# Get In Control Of Your Workflows With Airflow


Christian Trebing, Europython 2016

@ctrebing

## Imagine: 
- you are a data driven company
- each night you get data from your customers and this data wants to be processed
- processing happens is done in separate steps (for example booking, machine learning, decision taking)
- if errors happen, you want to get an overview on what happened when
- as you might have already guessed: you have a tight time schedule each night

What options do you have?

## Doing it with cron
- works for the start
- only time triggers possible, no dependency
- error handling is hard

![gantt chart](images/cron_chart.png)

![gantt chart](images/cron_chart_ideal.png)

![gantt chart](images/cron_chart_exception.png)

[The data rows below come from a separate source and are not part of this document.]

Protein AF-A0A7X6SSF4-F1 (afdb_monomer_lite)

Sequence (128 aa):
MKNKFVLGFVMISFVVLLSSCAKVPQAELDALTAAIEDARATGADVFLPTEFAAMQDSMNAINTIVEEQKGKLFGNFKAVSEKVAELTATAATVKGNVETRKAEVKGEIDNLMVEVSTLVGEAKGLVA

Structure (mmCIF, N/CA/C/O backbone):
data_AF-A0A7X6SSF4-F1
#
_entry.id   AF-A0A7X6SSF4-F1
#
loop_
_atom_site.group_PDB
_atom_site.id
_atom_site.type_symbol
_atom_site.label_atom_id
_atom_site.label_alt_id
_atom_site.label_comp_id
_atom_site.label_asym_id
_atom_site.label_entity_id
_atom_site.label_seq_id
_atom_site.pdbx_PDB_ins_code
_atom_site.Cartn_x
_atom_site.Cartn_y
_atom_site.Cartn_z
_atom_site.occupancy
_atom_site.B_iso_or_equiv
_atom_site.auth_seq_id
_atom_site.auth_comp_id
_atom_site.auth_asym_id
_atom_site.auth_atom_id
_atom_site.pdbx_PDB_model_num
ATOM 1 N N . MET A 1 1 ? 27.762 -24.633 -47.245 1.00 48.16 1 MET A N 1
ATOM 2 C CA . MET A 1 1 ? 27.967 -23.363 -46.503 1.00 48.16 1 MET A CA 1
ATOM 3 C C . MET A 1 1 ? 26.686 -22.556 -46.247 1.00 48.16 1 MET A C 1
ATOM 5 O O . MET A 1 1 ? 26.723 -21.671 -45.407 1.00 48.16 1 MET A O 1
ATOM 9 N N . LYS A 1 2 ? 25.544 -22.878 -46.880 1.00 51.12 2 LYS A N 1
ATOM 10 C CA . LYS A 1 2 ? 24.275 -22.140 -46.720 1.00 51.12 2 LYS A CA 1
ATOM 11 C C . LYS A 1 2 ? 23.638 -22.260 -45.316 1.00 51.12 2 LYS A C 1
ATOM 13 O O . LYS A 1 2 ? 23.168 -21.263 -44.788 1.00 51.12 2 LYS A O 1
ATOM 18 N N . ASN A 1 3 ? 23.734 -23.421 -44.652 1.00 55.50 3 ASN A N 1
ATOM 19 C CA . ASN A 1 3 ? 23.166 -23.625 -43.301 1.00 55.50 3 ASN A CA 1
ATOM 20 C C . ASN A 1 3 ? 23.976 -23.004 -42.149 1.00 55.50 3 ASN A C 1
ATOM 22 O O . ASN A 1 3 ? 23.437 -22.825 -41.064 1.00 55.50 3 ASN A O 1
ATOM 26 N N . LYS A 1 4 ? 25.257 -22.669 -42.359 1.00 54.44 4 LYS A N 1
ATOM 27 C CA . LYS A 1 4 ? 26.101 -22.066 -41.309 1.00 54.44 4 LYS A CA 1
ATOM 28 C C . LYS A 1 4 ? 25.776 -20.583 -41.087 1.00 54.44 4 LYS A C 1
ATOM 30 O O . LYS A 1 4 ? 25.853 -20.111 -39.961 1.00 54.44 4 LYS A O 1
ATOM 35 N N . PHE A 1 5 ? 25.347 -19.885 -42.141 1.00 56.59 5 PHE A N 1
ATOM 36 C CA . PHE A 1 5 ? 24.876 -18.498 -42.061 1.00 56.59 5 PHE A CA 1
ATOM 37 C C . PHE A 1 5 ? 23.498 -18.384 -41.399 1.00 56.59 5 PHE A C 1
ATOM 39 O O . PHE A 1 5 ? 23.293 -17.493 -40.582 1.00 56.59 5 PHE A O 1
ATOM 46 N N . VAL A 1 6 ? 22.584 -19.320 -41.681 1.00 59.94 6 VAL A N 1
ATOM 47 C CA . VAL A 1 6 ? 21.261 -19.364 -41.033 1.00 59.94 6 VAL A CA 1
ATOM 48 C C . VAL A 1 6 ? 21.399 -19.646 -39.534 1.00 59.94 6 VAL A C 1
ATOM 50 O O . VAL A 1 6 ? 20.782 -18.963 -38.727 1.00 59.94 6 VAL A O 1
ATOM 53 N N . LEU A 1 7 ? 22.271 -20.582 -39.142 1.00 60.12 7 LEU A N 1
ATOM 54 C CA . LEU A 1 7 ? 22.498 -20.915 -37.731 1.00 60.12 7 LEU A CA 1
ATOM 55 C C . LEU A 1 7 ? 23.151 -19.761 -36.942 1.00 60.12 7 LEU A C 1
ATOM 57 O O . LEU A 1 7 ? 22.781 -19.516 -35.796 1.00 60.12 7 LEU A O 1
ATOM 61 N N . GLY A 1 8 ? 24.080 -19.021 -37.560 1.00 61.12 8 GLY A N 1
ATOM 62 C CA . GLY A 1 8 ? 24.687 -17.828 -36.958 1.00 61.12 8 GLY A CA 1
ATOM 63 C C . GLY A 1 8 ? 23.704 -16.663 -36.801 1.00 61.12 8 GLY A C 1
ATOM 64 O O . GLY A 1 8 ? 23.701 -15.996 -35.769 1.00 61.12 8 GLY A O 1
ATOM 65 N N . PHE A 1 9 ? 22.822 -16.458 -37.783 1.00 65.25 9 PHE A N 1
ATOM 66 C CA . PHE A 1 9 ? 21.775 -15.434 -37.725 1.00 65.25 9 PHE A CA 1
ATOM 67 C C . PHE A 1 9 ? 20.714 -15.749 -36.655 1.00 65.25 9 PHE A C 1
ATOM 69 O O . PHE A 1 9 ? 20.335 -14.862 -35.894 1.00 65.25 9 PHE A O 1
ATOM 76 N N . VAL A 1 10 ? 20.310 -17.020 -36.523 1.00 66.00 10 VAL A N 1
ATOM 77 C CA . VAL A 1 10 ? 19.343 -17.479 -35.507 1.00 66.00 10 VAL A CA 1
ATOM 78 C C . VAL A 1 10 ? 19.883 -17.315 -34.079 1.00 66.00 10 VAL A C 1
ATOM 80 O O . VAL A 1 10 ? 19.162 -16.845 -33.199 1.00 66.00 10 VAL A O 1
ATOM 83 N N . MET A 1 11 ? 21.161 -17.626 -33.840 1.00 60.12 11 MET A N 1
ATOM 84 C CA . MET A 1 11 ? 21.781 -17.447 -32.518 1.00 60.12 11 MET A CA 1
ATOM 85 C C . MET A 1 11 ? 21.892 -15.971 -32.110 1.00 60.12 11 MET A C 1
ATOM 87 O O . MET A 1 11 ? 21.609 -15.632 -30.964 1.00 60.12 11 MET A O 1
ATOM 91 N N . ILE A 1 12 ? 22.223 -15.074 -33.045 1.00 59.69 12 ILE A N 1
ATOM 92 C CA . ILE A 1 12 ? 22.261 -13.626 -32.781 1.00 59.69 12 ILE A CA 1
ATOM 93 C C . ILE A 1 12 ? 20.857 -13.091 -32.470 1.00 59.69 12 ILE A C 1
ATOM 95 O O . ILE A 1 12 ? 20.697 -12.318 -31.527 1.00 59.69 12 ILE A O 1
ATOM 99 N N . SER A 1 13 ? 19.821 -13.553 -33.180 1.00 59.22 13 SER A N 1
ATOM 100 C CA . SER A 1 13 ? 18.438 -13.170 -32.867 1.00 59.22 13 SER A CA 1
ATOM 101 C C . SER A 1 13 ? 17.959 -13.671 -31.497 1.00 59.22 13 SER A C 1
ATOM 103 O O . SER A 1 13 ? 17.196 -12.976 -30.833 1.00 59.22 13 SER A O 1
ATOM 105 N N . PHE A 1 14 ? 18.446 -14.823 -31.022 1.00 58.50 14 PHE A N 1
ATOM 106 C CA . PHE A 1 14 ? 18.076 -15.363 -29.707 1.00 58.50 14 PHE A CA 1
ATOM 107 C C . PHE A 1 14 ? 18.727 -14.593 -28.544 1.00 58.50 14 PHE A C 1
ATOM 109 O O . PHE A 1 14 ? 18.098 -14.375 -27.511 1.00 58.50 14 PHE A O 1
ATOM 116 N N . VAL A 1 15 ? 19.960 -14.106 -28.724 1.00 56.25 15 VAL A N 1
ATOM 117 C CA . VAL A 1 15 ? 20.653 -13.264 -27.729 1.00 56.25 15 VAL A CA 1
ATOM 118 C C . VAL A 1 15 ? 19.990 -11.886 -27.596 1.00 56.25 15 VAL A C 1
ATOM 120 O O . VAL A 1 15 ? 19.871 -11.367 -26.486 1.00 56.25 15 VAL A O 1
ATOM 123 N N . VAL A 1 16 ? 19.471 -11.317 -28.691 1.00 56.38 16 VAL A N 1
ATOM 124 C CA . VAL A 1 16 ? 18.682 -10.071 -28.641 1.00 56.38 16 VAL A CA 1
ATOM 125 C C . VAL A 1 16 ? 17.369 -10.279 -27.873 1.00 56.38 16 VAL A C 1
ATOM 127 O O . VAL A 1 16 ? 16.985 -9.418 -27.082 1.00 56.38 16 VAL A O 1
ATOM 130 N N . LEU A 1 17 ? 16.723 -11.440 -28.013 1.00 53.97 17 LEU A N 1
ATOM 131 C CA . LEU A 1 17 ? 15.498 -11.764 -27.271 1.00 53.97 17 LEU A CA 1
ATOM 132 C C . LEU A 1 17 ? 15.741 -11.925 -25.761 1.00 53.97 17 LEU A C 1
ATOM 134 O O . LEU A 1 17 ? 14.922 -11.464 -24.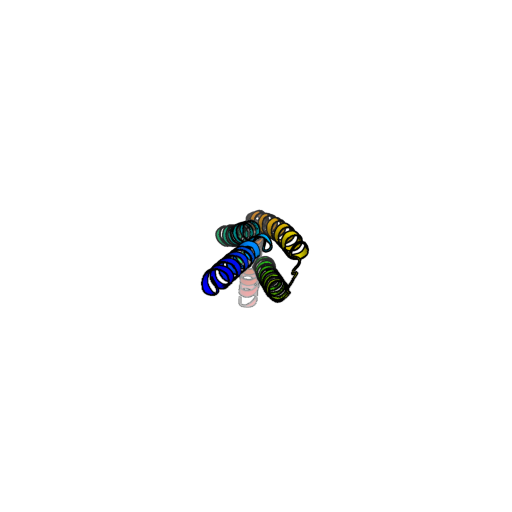969 1.00 53.97 17 LEU A O 1
ATOM 138 N N . LEU A 1 18 ? 16.883 -12.481 -25.341 1.00 53.50 18 LEU A N 1
ATOM 139 C CA . LEU A 1 18 ? 17.248 -12.583 -23.918 1.00 53.50 18 LEU A CA 1
ATOM 140 C C . LEU A 1 18 ? 17.678 -11.238 -23.303 1.00 53.50 18 LEU A C 1
ATOM 142 O O . LEU A 1 18 ? 17.521 -11.037 -22.101 1.00 53.50 18 LEU A O 1
ATOM 146 N N . SER A 1 19 ? 18.142 -10.280 -24.115 1.00 52.28 19 SER A N 1
ATOM 147 C CA . SER A 1 19 ? 18.417 -8.908 -23.655 1.00 52.28 19 SER A CA 1
ATOM 148 C C . SER A 1 19 ? 17.154 -8.080 -23.364 1.00 52.28 19 SER A C 1
ATOM 150 O O . SER A 1 19 ? 17.249 -7.004 -22.777 1.00 52.28 19 SER A O 1
ATOM 152 N N . SER A 1 20 ? 15.959 -8.570 -23.718 1.00 48.06 20 SER A N 1
ATOM 153 C CA . SER A 1 20 ? 14.694 -7.879 -23.420 1.00 48.06 20 SER A CA 1
ATOM 154 C C . SER A 1 20 ? 14.356 -7.844 -21.920 1.00 48.06 20 SER A C 1
ATOM 156 O O . SER A 1 20 ? 13.761 -6.868 -21.460 1.00 48.06 20 SER A O 1
ATOM 158 N N . CYS A 1 21 ? 14.827 -8.821 -21.130 1.00 52.41 21 CYS A N 1
ATOM 159 C CA . CYS A 1 21 ? 14.743 -8.774 -19.664 1.00 52.41 21 CYS A CA 1
ATOM 160 C C . CYS A 1 21 ? 15.662 -7.718 -19.038 1.00 52.41 21 CYS A C 1
ATOM 162 O O . CYS A 1 21 ? 15.432 -7.326 -17.903 1.00 52.41 21 CYS A O 1
ATOM 164 N N . ALA A 1 22 ? 16.663 -7.199 -19.759 1.00 52.19 22 ALA A N 1
ATOM 165 C CA . ALA A 1 22 ? 17.514 -6.125 -19.242 1.00 52.19 22 ALA A CA 1
ATOM 166 C C . ALA A 1 22 ? 16.799 -4.758 -19.196 1.00 52.19 22 ALA A C 1
ATOM 168 O O . ALA A 1 22 ? 17.398 -3.768 -18.783 1.00 52.19 22 ALA A O 1
ATOM 169 N N . LYS A 1 23 ? 15.541 -4.677 -19.658 1.00 71.62 23 LYS A N 1
ATOM 170 C CA . LYS A 1 23 ? 14.780 -3.427 -19.749 1.00 71.62 23 LYS A CA 1
ATOM 171 C C . LYS A 1 23 ? 13.684 -3.301 -18.688 1.00 71.62 23 LYS A C 1
ATOM 173 O O . LYS A 1 23 ? 13.443 -2.186 -18.249 1.00 71.62 23 LYS A O 1
ATOM 178 N N . VAL A 1 24 ? 13.055 -4.398 -18.260 1.00 85.25 24 VAL A N 1
ATOM 179 C CA . VAL A 1 24 ? 12.018 -4.384 -17.210 1.00 85.25 24 VAL A CA 1
ATOM 180 C C . VAL A 1 24 ? 12.690 -4.408 -15.825 1.00 85.25 24 VAL A C 1
ATOM 182 O O . VAL A 1 24 ? 13.539 -5.272 -15.608 1.00 85.25 24 VAL A O 1
ATOM 185 N N . PRO A 1 25 ? 12.319 -3.527 -14.876 1.00 90.38 25 PRO A N 1
ATOM 186 C CA . PRO A 1 25 ? 12.897 -3.490 -13.529 1.00 90.38 25 PRO A CA 1
ATOM 187 C C . PRO A 1 25 ? 12.308 -4.603 -12.641 1.00 90.38 25 PRO A C 1
ATOM 189 O O . PRO A 1 25 ? 11.510 -4.353 -11.740 1.00 90.38 25 PRO A O 1
ATOM 192 N N . GLN A 1 26 ? 12.619 -5.864 -12.963 1.00 90.38 26 GLN A N 1
ATOM 193 C CA . GLN A 1 26 ? 11.987 -7.025 -12.326 1.00 90.38 26 GLN A CA 1
ATOM 194 C C . GLN A 1 26 ? 12.332 -7.135 -10.838 1.00 90.38 26 GLN A C 1
ATOM 196 O O . GLN A 1 26 ? 11.448 -7.391 -10.030 1.00 90.38 26 GLN A O 1
ATOM 201 N N . ALA A 1 27 ? 13.593 -6.899 -10.467 1.00 92.50 27 ALA A N 1
ATOM 202 C CA . ALA A 1 27 ? 14.017 -6.971 -9.070 1.00 92.50 27 ALA A CA 1
ATOM 203 C C . ALA A 1 27 ? 13.279 -5.936 -8.206 1.00 92.50 27 ALA A C 1
ATOM 205 O O . ALA A 1 27 ? 12.891 -6.224 -7.076 1.00 92.50 27 ALA A O 1
ATOM 206 N N . GLU A 1 28 ? 13.051 -4.740 -8.748 1.00 94.25 28 GLU A N 1
ATOM 207 C CA . GLU A 1 28 ? 12.307 -3.683 -8.077 1.00 94.25 28 GLU A CA 1
ATOM 208 C C . GLU A 1 28 ? 10.809 -4.007 -7.987 1.00 94.25 28 GLU A C 1
ATOM 210 O O . GLU A 1 28 ? 10.197 -3.750 -6.953 1.00 94.25 28 GLU A O 1
ATOM 215 N N . LEU A 1 29 ? 10.214 -4.603 -9.028 1.00 96.00 29 LEU A N 1
ATOM 216 C CA . LEU A 1 29 ? 8.819 -5.070 -9.002 1.00 96.00 29 LEU A CA 1
ATOM 217 C C . LEU A 1 29 ? 8.600 -6.184 -7.968 1.00 96.00 29 LEU A C 1
ATOM 219 O O . LEU A 1 29 ? 7.596 -6.175 -7.251 1.00 96.00 29 LEU A O 1
ATOM 223 N N . ASP A 1 30 ? 9.546 -7.115 -7.857 1.00 96.25 30 ASP A N 1
ATOM 224 C CA . ASP A 1 30 ? 9.504 -8.189 -6.864 1.00 96.25 30 ASP A CA 1
ATOM 225 C C . ASP A 1 30 ? 9.636 -7.616 -5.444 1.00 96.25 30 ASP A C 1
ATOM 227 O O . ASP A 1 30 ? 8.867 -7.975 -4.550 1.00 96.25 30 ASP A O 1
ATOM 231 N N . ALA A 1 31 ? 10.557 -6.666 -5.244 1.00 96.12 31 ALA A N 1
ATOM 232 C CA . ALA A 1 31 ? 10.727 -5.973 -3.968 1.00 96.12 31 ALA A CA 1
ATOM 233 C C . ALA A 1 31 ? 9.476 -5.174 -3.568 1.00 96.12 31 ALA A C 1
ATOM 235 O O . ALA A 1 31 ? 9.057 -5.217 -2.412 1.00 96.12 31 ALA A O 1
ATOM 236 N N . LEU A 1 32 ? 8.847 -4.486 -4.522 1.00 98.25 32 LEU A N 1
ATOM 237 C CA . LEU A 1 32 ? 7.585 -3.785 -4.307 1.00 98.25 32 LEU A CA 1
ATOM 238 C C . LEU A 1 32 ? 6.457 -4.754 -3.929 1.00 98.25 32 LEU A C 1
ATOM 240 O O . LEU A 1 32 ? 5.702 -4.484 -2.998 1.00 98.25 32 LEU A O 1
ATOM 244 N N . THR A 1 33 ? 6.347 -5.887 -4.624 1.00 97.88 33 THR A N 1
ATOM 245 C CA . THR A 1 33 ? 5.343 -6.915 -4.311 1.00 97.88 33 THR A CA 1
ATOM 246 C C . THR A 1 33 ? 5.527 -7.428 -2.884 1.00 97.88 33 THR A C 1
ATOM 248 O O . THR A 1 33 ? 4.562 -7.496 -2.123 1.00 97.88 33 THR A O 1
ATOM 251 N N . ALA A 1 34 ? 6.772 -7.704 -2.487 1.00 98.25 34 ALA A N 1
ATOM 252 C CA . ALA A 1 34 ? 7.096 -8.083 -1.117 1.00 98.25 34 ALA A CA 1
ATOM 253 C C . ALA A 1 34 ? 6.730 -6.980 -0.110 1.00 98.25 34 ALA A C 1
ATOM 255 O O . ALA A 1 34 ? 6.160 -7.283 0.931 1.00 98.25 34 ALA A O 1
ATOM 256 N N . ALA A 1 35 ? 6.986 -5.704 -0.421 1.00 98.31 35 ALA A N 1
ATOM 257 C CA . ALA A 1 35 ? 6.636 -4.583 0.452 1.00 98.31 35 ALA A CA 1
ATOM 258 C C . ALA A 1 35 ? 5.116 -4.428 0.661 1.00 98.31 35 ALA A C 1
ATOM 260 O O . ALA A 1 35 ? 4.678 -4.122 1.772 1.00 98.31 35 ALA A O 1
ATOM 261 N N . ILE A 1 36 ? 4.306 -4.656 -0.380 1.00 98.44 36 ILE A N 1
ATOM 262 C CA . ILE A 1 36 ? 2.837 -4.638 -0.278 1.00 98.44 36 ILE A CA 1
ATOM 263 C C . ILE A 1 36 ? 2.338 -5.800 0.589 1.00 98.44 36 ILE A C 1
ATOM 265 O O . ILE A 1 36 ? 1.487 -5.591 1.455 1.00 98.44 36 ILE A O 1
ATOM 269 N N . GLU A 1 37 ? 2.877 -7.006 0.405 1.00 98.38 37 GLU A N 1
ATOM 270 C CA . GLU A 1 37 ? 2.508 -8.159 1.237 1.00 98.38 37 GLU A CA 1
ATOM 271 C C . GLU A 1 37 ? 2.963 -7.994 2.692 1.00 98.38 37 GLU A C 1
ATOM 273 O O . GLU A 1 37 ? 2.230 -8.337 3.617 1.00 98.38 37 GLU A O 1
ATOM 278 N N . ASP A 1 38 ? 4.108 -7.359 2.924 1.00 98.19 38 ASP A N 1
ATOM 279 C CA . ASP A 1 38 ? 4.558 -6.960 4.255 1.00 98.19 38 ASP A CA 1
ATOM 280 C C . ASP A 1 38 ? 3.584 -5.984 4.936 1.00 98.19 38 ASP A C 1
ATOM 282 O O . ASP A 1 38 ? 3.350 -6.086 6.141 1.00 98.19 38 ASP A O 1
ATOM 286 N N . ALA A 1 39 ? 3.018 -5.029 4.188 1.00 98.19 39 ALA A N 1
ATOM 287 C CA . ALA A 1 39 ? 1.988 -4.125 4.699 1.00 98.19 39 ALA A CA 1
ATOM 288 C C . ALA A 1 39 ? 0.673 -4.873 4.983 1.00 98.19 39 ALA A C 1
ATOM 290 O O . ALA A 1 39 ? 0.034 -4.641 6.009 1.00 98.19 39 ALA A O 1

## Writing a workflow processing tool
- we did that for the start. and not just one. 

- start is easy, everything is great.
- soon you reach the limits. Then you either have to invest much more than you thought initially or live with the limits
 - some ideas: concurrency, traceability, manual triggers, external interfaces, ui


# Using an open source workflow processing tool
- We evaluated multiple ones and decided for airflow

# Why did we decide for airflow?
- written in python. we know that and we like it.
- also workflows are defined in python code
- view of present and past runs, logging features
- extensible through plugins
- active development (apache incubator project)
- nice ui, possibility to define a REST interface
- relatively lightweight: two processes on a server + some database

In [None]:
from airflow import DAG
from airflow.operators import BookData, Predict, Decide

dag_id = "daily_processing"
schedule_interval = '0 22 * * *'

default_args = {
    'retries': 2,
    'retry_delay': timedelta(minutes=5)
}

dag = DAG(
    dag_id,
    start_date=datetime.date(2016, 12, 7),
    schedule_interval=schedule_interval,
    default_args=default_args)

book = BookData(dag=dag)

predict = Predict(dag=dag)
predict.set_upstream(book)

decide = Decide(dag=dag)
decide.set_upstream(predict)

![straight flow](images/straight_flow.jpg)

In [None]:
# Fan In / Fan Out

book = BookData(dag=dag)

predict_ger = Predict(dag=dag, country='GER')
predict_ger.set_upstream(book)

predict_uk = Predict(dag=dag, country='UK')
predict_uk.set_upstream(book)

decide = Decide(dag=dag)
decide.set_upstream(predict_ger)
decide.set_upstream(predict_uk)

![diamond](images/diamond.jpg)

# On the UI
- Dag overview (start screen)
- run view
- tree view
- runtimes
- gantt chart
- log view

# DAG Overview (start screen)

![DAG Overview](images/dag_overview.jpg)

# DAG Run View
![DAG Run](images/dag_run.jpg)


# Tree View
![DAG Run](images/dag_tree_view.jpg)

# Runtimes
![DAG Run](images/dag_task_duration.jpg)


# Gantt Chart
![DAG Run](images/dag_gantt.jpg)

# Log View
![DAG Log](images/dag_log.jpg)

# Operators

Many basic operators are included in airflow:
- BashOperator
- SimpleHttpOperator
- PostgresOperator / SqliteOperator
- PythonOperator
- EmailOperator
- ...

Also there are sensors to wait for things:
- HttpSensor
- HdfsSensor
- SqlSensor
- ...


# But I need a different operator...

![async http request](images/async_http.png)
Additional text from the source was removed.